Stasia Mitchell, EY Global Entrepreneurship Leader, says: “For most entrepreneurs, AI is no longer a question of whether to invest, but where it will make the biggest difference. What stands out is that many founders are still working out how to prove the value of those investments. As expectations around ROI increase, AI investment must show measurable impact. Founders are increasingly expected to connect AI spend directly to revenue growth, productivity or margin improvement. The entrepreneurs pulling ahead are building measurement into their AI strategy from day one.”
Talent and capability remain a constraint
Building the right skills remains a challenge. Entrepreneurs are more likely than large companies to face shortages in AI and data expertise, while also having smaller teams and fewer layers of support. Twenty-five percent of entrepreneurs surveyed identified limited AI and data skills in their existing workforce as the main talent constraint on their ability to generate value from AI, while 20% say maintaining entrepreneurial culture during AI-driven change as their main roadblock to transformation.
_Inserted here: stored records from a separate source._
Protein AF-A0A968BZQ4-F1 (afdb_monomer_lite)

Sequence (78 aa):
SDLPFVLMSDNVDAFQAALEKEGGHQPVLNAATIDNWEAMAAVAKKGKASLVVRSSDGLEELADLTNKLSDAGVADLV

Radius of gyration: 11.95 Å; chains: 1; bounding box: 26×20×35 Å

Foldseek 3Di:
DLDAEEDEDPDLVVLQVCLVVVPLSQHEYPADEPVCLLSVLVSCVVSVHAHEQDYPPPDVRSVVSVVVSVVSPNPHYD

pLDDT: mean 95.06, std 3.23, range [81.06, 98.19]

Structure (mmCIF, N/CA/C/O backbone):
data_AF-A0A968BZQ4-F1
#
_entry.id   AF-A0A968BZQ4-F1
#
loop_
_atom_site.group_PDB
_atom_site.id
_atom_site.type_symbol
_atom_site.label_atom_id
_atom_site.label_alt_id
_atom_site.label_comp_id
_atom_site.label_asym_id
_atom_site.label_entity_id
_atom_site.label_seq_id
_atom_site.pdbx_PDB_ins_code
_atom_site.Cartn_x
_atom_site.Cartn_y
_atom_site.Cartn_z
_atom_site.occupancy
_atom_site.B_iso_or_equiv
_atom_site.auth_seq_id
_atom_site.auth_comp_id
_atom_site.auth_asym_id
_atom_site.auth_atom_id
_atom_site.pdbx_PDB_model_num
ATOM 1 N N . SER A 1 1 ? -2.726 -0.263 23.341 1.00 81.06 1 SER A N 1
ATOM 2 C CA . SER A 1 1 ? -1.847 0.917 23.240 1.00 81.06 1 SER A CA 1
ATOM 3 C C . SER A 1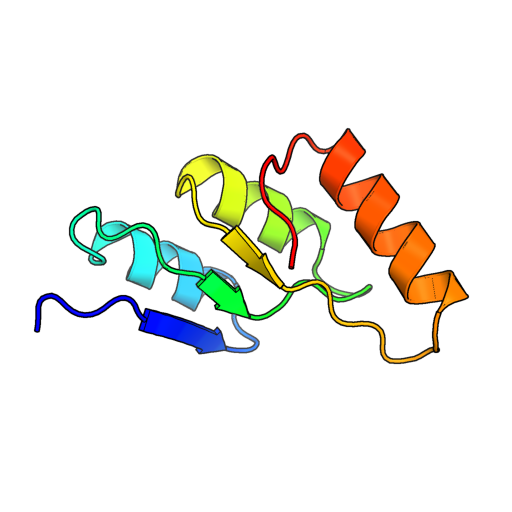 1 ? -2.503 1.830 22.239 1.00 81.06 1 SER A C 1
ATOM 5 O O . SER A 1 1 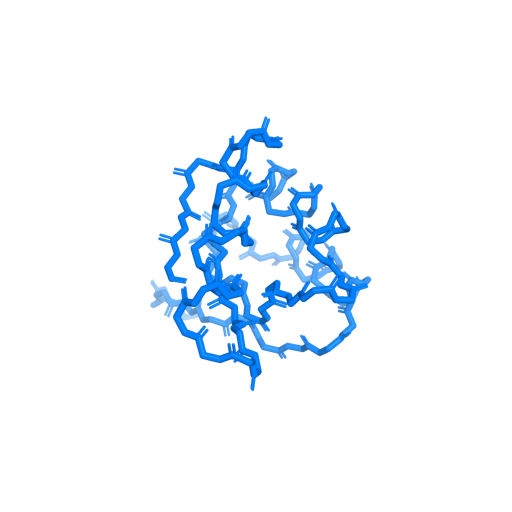? -2.974 1.298 21.245 1.00 81.06 1 SER A O 1
ATOM 7 N N . ASP A 1 2 ? -2.529 3.136 22.481 1.00 87.19 2 ASP A N 1
ATOM 8 C CA . ASP A 1 2 ? -3.202 4.097 21.591 1.00 87.19 2 ASP A CA 1
ATOM 9 C C . ASP A 1 2 ? -2.227 4.761 20.603 1.00 87.19 2 ASP A C 1
ATOM 11 O O . ASP A 1 2 ? -2.558 5.739 19.937 1.00 87.19 2 ASP A O 1
ATOM 15 N N . LEU A 1 3 ? -0.992 4.258 20.538 1.00 93.00 3 LEU A N 1
ATOM 16 C CA . LEU A 1 3 ? 0.029 4.754 19.622 1.00 93.00 3 LEU A CA 1
ATOM 17 C C . LEU A 1 3 ? -0.222 4.240 18.195 1.00 93.00 3 LEU A C 1
ATOM 19 O O . LEU A 1 3 ? -0.579 3.069 18.045 1.00 93.00 3 LEU A O 1
ATOM 23 N N . PRO A 1 4 ? 0.047 5.056 17.157 1.00 92.50 4 PRO A N 1
ATOM 24 C CA . PRO A 1 4 ? 0.096 4.582 15.777 1.00 92.50 4 PRO A CA 1
ATOM 25 C C . PRO A 1 4 ? 1.099 3.435 15.612 1.00 92.50 4 PRO A C 1
ATOM 27 O O . PRO A 1 4 ? 2.130 3.395 16.290 1.00 92.50 4 PRO A O 1
ATOM 30 N N . PHE A 1 5 ? 0.817 2.514 14.692 1.00 94.56 5 PHE A N 1
ATOM 31 C CA . PHE A 1 5 ? 1.666 1.352 14.439 1.00 94.56 5 PHE A CA 1
ATOM 32 C C . PHE A 1 5 ? 1.773 1.018 12.950 1.00 94.56 5 PHE A C 1
ATOM 34 O O . PHE A 1 5 ? 0.947 1.415 12.128 1.00 94.56 5 PHE A O 1
ATOM 41 N N . VAL A 1 6 ? 2.823 0.265 12.625 1.00 96.56 6 VAL A N 1
ATOM 42 C CA . VAL A 1 6 ? 3.108 -0.238 11.280 1.00 96.56 6 VAL A CA 1
ATOM 43 C C . VAL A 1 6 ? 2.969 -1.753 11.298 1.00 96.56 6 VAL A C 1
ATOM 45 O O . VAL A 1 6 ? 3.546 -2.426 12.154 1.00 96.56 6 VAL A O 1
ATOM 48 N N . LEU A 1 7 ? 2.213 -2.295 10.349 1.00 96.06 7 LEU A N 1
ATOM 49 C CA . LEU A 1 7 ? 2.135 -3.727 10.101 1.00 96.06 7 LEU A CA 1
ATOM 50 C C . LEU A 1 7 ? 3.171 -4.099 9.040 1.00 96.06 7 LEU A C 1
ATOM 52 O O . LEU A 1 7 ? 3.214 -3.498 7.968 1.00 96.06 7 LEU A O 1
ATOM 56 N N . MET A 1 8 ? 3.989 -5.111 9.323 1.00 96.19 8 MET A N 1
ATOM 57 C CA . MET A 1 8 ? 5.031 -5.592 8.414 1.00 96.19 8 MET A CA 1
ATOM 58 C C . MET A 1 8 ? 4.851 -7.090 8.174 1.00 96.19 8 MET A C 1
ATOM 60 O O . MET A 1 8 ? 4.864 -7.881 9.117 1.00 96.19 8 MET A O 1
ATOM 64 N N . SER A 1 9 ? 4.671 -7.477 6.916 1.00 94.44 9 SER A N 1
ATOM 65 C CA . SER A 1 9 ? 4.540 -8.868 6.484 1.00 94.44 9 SER A CA 1
ATOM 66 C C . SER A 1 9 ? 4.767 -8.960 4.979 1.00 94.44 9 SER A C 1
ATOM 68 O O . SER A 1 9 ? 4.477 -8.011 4.257 1.00 94.44 9 SER A O 1
ATOM 70 N N . ASP A 1 10 ? 5.213 -10.117 4.502 1.00 88.88 10 ASP A N 1
ATOM 71 C CA . ASP A 1 10 ? 5.209 -10.437 3.070 1.00 88.88 10 ASP A CA 1
ATOM 72 C C . ASP A 1 10 ? 3.929 -11.196 2.656 1.00 88.88 10 ASP A C 1
ATOM 74 O O . ASP A 1 10 ? 3.742 -11.521 1.486 1.00 88.88 10 ASP A O 1
ATOM 78 N N . ASN A 1 11 ? 3.022 -11.477 3.604 1.00 94.25 11 ASN A N 1
ATOM 79 C CA . ASN A 1 11 ? 1.755 -12.158 3.346 1.00 94.25 11 ASN A CA 1
ATOM 80 C C . ASN A 1 11 ? 0.582 -11.164 3.292 1.00 94.25 11 ASN A C 1
ATOM 82 O O . ASN A 1 11 ? 0.193 -10.583 4.308 1.00 94.25 11 ASN A O 1
ATOM 86 N N . VAL A 1 12 ? -0.038 -11.038 2.117 1.00 94.69 12 VAL A N 1
ATOM 87 C CA . VAL A 1 12 ? -1.194 -10.158 1.884 1.00 94.69 12 VAL A CA 1
ATOM 88 C C . VAL A 1 12 ? -2.408 -10.543 2.739 1.00 94.69 12 VAL A C 1
ATOM 90 O O . VAL A 1 12 ? -3.092 -9.667 3.274 1.00 94.69 12 VAL A O 1
ATOM 93 N N . ASP A 1 13 ? -2.653 -11.836 2.940 1.00 95.12 13 ASP A N 1
ATOM 94 C CA . ASP A 1 13 ? -3.792 -12.317 3.730 1.00 95.12 13 ASP A CA 1
ATOM 95 C C . ASP A 1 13 ? -3.636 -11.959 5.213 1.00 95.12 13 ASP A C 1
ATOM 97 O O . ASP A 1 13 ? -4.616 -11.672 5.907 1.00 95.12 13 ASP A O 1
ATOM 101 N N . ALA A 1 14 ? -2.392 -11.906 5.702 1.00 96.31 14 ALA A N 1
ATOM 102 C CA . ALA A 1 14 ? -2.109 -11.468 7.063 1.00 96.31 14 ALA A CA 1
ATOM 103 C C . ALA A 1 14 ? -2.487 -9.993 7.267 1.00 96.31 14 ALA A C 1
ATOM 105 O O . ALA A 1 14 ? -3.026 -9.652 8.320 1.00 96.31 14 ALA A O 1
ATOM 106 N N . PHE A 1 15 ? -2.285 -9.131 6.262 1.00 96.19 15 PHE A N 1
ATOM 107 C CA . PHE A 1 15 ? -2.743 -7.742 6.333 1.00 96.19 15 PHE A CA 1
ATOM 108 C C . PHE A 1 15 ? -4.260 -7.635 6.373 1.00 96.19 15 PHE A C 1
ATOM 110 O O . PHE A 1 15 ? -4.785 -6.878 7.185 1.00 96.19 15 PHE A O 1
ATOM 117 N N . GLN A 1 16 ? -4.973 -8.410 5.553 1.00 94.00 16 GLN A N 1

As a result, many founders are responding by retraining existing staff, hiring specialist talent and redesigning roles to make better use of technology. Forty-six percent of entrepreneurs surveyed responded that reskilling and upskilling of existing employees is driving their workforce strategy and 41% are redesigning roles to combine human and AI capabilities.
Entrepreneurs take cautious approach to strategic partnerships
The clearest point of difference between entrepreneurs and CEOs of large enterprises is their approach to partnership. Only 32% of entrepreneurs surveyed plan to pursue strategic alliances, compared with 57% of large company CEOs surveyed. CEOs are also far more likely to explore joint ventures at 45% versus 26% of entrepreneurs. This cautious approach toward partnerships reflects the pressure many founders face to move quickly, preserve agility and maintain control while operating with leaner teams and limited management bandwidth.
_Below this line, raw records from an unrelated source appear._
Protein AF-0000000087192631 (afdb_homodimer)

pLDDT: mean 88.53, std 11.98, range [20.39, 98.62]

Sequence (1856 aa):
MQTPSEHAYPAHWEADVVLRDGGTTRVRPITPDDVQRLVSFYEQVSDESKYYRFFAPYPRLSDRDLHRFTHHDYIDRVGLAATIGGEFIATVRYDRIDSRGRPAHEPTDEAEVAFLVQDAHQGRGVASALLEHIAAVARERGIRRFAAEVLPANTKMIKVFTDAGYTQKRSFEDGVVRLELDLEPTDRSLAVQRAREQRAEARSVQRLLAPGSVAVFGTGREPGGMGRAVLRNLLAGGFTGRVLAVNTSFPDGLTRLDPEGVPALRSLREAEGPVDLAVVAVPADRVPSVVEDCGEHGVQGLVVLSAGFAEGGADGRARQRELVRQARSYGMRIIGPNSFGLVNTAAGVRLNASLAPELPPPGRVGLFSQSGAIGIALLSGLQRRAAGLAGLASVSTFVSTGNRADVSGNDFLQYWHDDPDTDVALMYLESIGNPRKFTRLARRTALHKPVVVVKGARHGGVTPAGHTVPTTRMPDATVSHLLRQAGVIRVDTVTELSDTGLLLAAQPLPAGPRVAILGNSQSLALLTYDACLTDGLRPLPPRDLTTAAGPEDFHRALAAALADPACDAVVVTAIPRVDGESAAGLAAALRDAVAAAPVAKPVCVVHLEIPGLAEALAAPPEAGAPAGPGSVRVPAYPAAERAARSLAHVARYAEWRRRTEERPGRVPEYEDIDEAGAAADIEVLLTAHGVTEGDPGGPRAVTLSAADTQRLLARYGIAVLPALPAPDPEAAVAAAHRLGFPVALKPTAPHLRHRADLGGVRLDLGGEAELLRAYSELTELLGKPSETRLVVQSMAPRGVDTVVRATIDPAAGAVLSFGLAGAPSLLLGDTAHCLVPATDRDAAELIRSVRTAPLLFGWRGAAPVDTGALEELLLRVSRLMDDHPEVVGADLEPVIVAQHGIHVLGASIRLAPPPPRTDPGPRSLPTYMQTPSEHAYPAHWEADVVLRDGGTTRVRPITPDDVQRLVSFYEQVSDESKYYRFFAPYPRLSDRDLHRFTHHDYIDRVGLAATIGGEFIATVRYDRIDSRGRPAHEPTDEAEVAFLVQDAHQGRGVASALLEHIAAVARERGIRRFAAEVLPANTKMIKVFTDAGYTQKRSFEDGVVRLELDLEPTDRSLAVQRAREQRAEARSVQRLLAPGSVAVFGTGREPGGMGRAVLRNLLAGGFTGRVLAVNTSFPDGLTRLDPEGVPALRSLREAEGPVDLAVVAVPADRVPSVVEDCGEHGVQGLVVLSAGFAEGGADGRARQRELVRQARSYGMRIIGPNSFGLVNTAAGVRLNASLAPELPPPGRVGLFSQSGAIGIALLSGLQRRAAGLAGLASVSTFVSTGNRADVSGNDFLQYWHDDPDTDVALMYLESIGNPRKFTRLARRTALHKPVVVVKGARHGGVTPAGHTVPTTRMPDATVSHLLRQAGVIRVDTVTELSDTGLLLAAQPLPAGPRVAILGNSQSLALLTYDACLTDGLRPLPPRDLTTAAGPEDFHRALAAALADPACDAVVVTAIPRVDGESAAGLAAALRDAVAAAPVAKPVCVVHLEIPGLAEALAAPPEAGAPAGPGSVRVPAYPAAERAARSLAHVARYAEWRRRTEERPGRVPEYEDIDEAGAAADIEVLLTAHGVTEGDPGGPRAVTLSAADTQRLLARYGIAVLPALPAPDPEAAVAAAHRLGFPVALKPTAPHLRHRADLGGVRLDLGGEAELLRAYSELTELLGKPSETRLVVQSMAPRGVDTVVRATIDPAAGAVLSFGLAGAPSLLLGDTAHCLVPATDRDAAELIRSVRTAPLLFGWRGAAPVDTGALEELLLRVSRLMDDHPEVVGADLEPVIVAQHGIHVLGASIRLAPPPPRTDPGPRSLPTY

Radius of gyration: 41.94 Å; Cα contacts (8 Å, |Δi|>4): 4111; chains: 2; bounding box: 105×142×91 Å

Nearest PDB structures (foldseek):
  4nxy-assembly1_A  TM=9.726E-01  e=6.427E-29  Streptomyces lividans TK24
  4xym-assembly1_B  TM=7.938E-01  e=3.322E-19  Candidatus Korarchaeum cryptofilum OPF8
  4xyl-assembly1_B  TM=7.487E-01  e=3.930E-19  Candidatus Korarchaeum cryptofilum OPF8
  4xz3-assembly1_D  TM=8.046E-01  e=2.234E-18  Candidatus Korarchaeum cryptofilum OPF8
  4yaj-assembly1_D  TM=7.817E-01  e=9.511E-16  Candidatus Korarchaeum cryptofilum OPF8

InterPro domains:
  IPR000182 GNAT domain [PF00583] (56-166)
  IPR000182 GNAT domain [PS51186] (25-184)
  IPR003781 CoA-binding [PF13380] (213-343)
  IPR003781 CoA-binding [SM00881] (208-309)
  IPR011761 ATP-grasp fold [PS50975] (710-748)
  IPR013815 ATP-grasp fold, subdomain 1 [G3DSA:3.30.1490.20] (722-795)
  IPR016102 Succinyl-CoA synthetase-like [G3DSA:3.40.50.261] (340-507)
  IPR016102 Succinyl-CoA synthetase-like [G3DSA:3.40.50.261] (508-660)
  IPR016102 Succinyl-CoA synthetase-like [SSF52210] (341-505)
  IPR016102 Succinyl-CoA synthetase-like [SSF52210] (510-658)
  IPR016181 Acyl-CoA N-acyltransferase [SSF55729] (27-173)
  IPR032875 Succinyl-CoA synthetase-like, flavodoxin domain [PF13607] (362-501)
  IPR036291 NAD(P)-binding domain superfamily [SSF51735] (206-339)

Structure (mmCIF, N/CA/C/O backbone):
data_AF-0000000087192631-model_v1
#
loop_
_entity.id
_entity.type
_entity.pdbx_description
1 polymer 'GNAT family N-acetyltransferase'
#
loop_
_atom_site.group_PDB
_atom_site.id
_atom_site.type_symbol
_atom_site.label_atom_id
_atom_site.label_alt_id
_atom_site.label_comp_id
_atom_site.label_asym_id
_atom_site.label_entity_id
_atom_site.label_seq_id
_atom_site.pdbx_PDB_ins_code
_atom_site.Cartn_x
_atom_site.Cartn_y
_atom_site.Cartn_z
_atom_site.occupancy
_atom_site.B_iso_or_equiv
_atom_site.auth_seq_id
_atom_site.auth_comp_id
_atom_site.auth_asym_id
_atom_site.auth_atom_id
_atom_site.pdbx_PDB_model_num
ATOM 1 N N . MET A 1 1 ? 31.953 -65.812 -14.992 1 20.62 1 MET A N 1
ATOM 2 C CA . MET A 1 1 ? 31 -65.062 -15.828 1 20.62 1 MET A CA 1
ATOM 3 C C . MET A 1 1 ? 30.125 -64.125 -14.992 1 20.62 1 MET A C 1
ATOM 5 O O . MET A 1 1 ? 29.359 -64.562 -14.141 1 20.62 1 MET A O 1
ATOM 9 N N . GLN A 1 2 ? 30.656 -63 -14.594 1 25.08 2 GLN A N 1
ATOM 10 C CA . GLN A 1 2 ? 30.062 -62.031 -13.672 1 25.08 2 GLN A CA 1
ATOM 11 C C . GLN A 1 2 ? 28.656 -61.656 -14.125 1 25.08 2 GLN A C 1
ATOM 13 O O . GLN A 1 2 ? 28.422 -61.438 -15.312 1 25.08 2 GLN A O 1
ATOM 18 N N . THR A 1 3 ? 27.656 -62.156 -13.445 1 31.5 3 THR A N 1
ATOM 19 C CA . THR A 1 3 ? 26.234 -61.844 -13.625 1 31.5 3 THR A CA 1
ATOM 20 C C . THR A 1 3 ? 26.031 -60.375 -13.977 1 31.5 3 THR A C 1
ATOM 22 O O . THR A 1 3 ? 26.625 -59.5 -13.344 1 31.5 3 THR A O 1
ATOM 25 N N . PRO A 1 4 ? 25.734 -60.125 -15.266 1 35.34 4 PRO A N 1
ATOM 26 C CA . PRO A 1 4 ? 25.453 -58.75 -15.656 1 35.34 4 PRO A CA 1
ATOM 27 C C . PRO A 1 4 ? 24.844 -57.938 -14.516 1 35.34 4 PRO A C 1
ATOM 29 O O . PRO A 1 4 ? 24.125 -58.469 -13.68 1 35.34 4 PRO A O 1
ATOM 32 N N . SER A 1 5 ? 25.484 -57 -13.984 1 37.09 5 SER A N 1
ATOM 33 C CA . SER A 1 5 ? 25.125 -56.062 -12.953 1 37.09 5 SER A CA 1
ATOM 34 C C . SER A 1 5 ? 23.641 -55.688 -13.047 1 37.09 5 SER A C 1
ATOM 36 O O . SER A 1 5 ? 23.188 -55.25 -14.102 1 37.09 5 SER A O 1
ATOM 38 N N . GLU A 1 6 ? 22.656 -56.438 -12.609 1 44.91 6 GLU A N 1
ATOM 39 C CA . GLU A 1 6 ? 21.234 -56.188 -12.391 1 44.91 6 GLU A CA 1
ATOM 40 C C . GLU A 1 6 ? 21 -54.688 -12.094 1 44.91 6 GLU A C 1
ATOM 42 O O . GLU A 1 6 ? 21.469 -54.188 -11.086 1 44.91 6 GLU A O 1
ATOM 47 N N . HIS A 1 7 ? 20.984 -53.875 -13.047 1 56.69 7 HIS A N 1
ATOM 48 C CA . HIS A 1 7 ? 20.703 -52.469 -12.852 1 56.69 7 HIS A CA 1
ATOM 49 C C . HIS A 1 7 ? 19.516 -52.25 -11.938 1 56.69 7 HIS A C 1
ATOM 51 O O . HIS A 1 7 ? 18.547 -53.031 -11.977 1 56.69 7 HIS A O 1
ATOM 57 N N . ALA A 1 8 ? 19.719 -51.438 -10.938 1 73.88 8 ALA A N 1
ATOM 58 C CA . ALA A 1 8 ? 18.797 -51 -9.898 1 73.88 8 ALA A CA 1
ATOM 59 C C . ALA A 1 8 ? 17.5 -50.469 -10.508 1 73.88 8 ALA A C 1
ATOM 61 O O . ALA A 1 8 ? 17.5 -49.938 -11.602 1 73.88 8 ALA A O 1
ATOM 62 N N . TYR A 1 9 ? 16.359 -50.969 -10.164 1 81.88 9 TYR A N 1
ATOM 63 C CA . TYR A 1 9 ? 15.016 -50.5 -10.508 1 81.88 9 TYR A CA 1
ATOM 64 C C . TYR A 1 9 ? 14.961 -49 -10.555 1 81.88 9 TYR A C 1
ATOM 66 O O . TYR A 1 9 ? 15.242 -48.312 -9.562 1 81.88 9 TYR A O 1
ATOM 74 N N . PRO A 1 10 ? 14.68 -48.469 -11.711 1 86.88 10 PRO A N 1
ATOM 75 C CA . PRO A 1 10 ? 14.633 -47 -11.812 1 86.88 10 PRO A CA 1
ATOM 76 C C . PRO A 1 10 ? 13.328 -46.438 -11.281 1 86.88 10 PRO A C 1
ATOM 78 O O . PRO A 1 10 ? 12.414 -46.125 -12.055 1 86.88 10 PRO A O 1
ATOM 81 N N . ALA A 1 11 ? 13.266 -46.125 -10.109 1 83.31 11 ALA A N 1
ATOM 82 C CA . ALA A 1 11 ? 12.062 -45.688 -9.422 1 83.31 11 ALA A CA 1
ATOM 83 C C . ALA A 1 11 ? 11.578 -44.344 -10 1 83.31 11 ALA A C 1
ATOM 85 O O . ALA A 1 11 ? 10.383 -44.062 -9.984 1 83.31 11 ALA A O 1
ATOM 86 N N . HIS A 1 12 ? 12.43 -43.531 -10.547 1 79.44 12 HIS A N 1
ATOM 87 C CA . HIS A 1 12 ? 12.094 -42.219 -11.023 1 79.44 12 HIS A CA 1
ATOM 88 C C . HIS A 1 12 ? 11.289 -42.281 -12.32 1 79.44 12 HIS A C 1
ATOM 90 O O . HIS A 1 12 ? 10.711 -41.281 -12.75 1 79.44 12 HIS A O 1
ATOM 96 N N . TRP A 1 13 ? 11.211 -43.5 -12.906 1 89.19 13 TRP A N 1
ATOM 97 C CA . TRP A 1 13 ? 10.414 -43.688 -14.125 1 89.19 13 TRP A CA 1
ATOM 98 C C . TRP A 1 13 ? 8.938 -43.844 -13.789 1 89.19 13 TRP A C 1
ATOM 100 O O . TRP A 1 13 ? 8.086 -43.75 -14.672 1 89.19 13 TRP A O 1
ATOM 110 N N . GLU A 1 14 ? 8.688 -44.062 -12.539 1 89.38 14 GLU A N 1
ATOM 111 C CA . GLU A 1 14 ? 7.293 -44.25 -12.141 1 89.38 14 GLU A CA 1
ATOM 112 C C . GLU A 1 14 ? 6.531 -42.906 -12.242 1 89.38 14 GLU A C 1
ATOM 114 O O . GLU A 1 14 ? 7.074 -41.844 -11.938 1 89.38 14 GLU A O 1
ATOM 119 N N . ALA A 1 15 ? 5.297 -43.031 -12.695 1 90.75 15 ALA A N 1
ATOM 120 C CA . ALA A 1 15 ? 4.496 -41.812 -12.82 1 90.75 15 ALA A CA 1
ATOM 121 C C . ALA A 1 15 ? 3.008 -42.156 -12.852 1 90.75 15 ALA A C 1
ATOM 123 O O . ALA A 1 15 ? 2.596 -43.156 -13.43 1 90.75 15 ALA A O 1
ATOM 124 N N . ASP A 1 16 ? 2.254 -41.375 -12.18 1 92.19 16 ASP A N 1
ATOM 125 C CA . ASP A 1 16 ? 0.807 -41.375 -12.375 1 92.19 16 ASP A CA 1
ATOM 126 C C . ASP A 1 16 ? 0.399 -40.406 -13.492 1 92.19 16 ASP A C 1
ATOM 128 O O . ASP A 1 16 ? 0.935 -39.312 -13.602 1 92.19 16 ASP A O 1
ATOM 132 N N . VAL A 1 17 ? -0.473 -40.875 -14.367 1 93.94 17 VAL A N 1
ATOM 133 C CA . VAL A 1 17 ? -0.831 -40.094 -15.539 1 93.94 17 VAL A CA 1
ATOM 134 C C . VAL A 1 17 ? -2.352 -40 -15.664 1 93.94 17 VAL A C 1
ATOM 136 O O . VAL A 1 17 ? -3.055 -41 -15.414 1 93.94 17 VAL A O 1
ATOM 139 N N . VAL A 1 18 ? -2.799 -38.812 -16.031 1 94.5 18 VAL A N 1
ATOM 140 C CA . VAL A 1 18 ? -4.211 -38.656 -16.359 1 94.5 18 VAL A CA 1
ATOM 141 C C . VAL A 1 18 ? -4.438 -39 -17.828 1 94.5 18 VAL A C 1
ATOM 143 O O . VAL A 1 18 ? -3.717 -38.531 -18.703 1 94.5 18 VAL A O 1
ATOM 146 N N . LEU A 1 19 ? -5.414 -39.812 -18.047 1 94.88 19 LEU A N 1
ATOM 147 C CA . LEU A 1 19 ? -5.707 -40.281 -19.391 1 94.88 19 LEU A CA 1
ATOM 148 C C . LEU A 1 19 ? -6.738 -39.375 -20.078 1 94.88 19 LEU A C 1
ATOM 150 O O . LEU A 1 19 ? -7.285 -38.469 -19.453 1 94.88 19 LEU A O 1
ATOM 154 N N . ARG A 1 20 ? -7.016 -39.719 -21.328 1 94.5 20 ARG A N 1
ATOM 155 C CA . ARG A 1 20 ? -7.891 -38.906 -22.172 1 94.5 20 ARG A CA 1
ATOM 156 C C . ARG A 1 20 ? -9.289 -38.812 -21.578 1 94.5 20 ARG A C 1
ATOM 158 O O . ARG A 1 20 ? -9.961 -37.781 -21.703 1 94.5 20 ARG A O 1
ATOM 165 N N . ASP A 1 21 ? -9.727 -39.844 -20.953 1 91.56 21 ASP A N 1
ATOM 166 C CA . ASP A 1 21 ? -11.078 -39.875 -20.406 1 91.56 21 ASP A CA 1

Andrea Guerzoni, Global Vice Chair, EY-Parthenon, says: “Entrepreneurs are doing the hard work on talent by reskilling teams, redesigning roles and finding ways to embed AI without losing the culture that drives their success. But skills alone will not close every gap. As technology becomes more complex and capital more selective, partnerships can offer a faster route to capability, scale and resilience. Many founders remain cautious, but those willing to use partnerships more deliberately may find they can move further and faster than they could on their own. These kinds of alliances are an underused lever for founders, offering access to a broader ecosystem to power scale, skills and market reach without the cost or complexity of building everything alone. The challenge for most will be doing this at speed, without losing the agility and culture that helped the business grow in the first place.”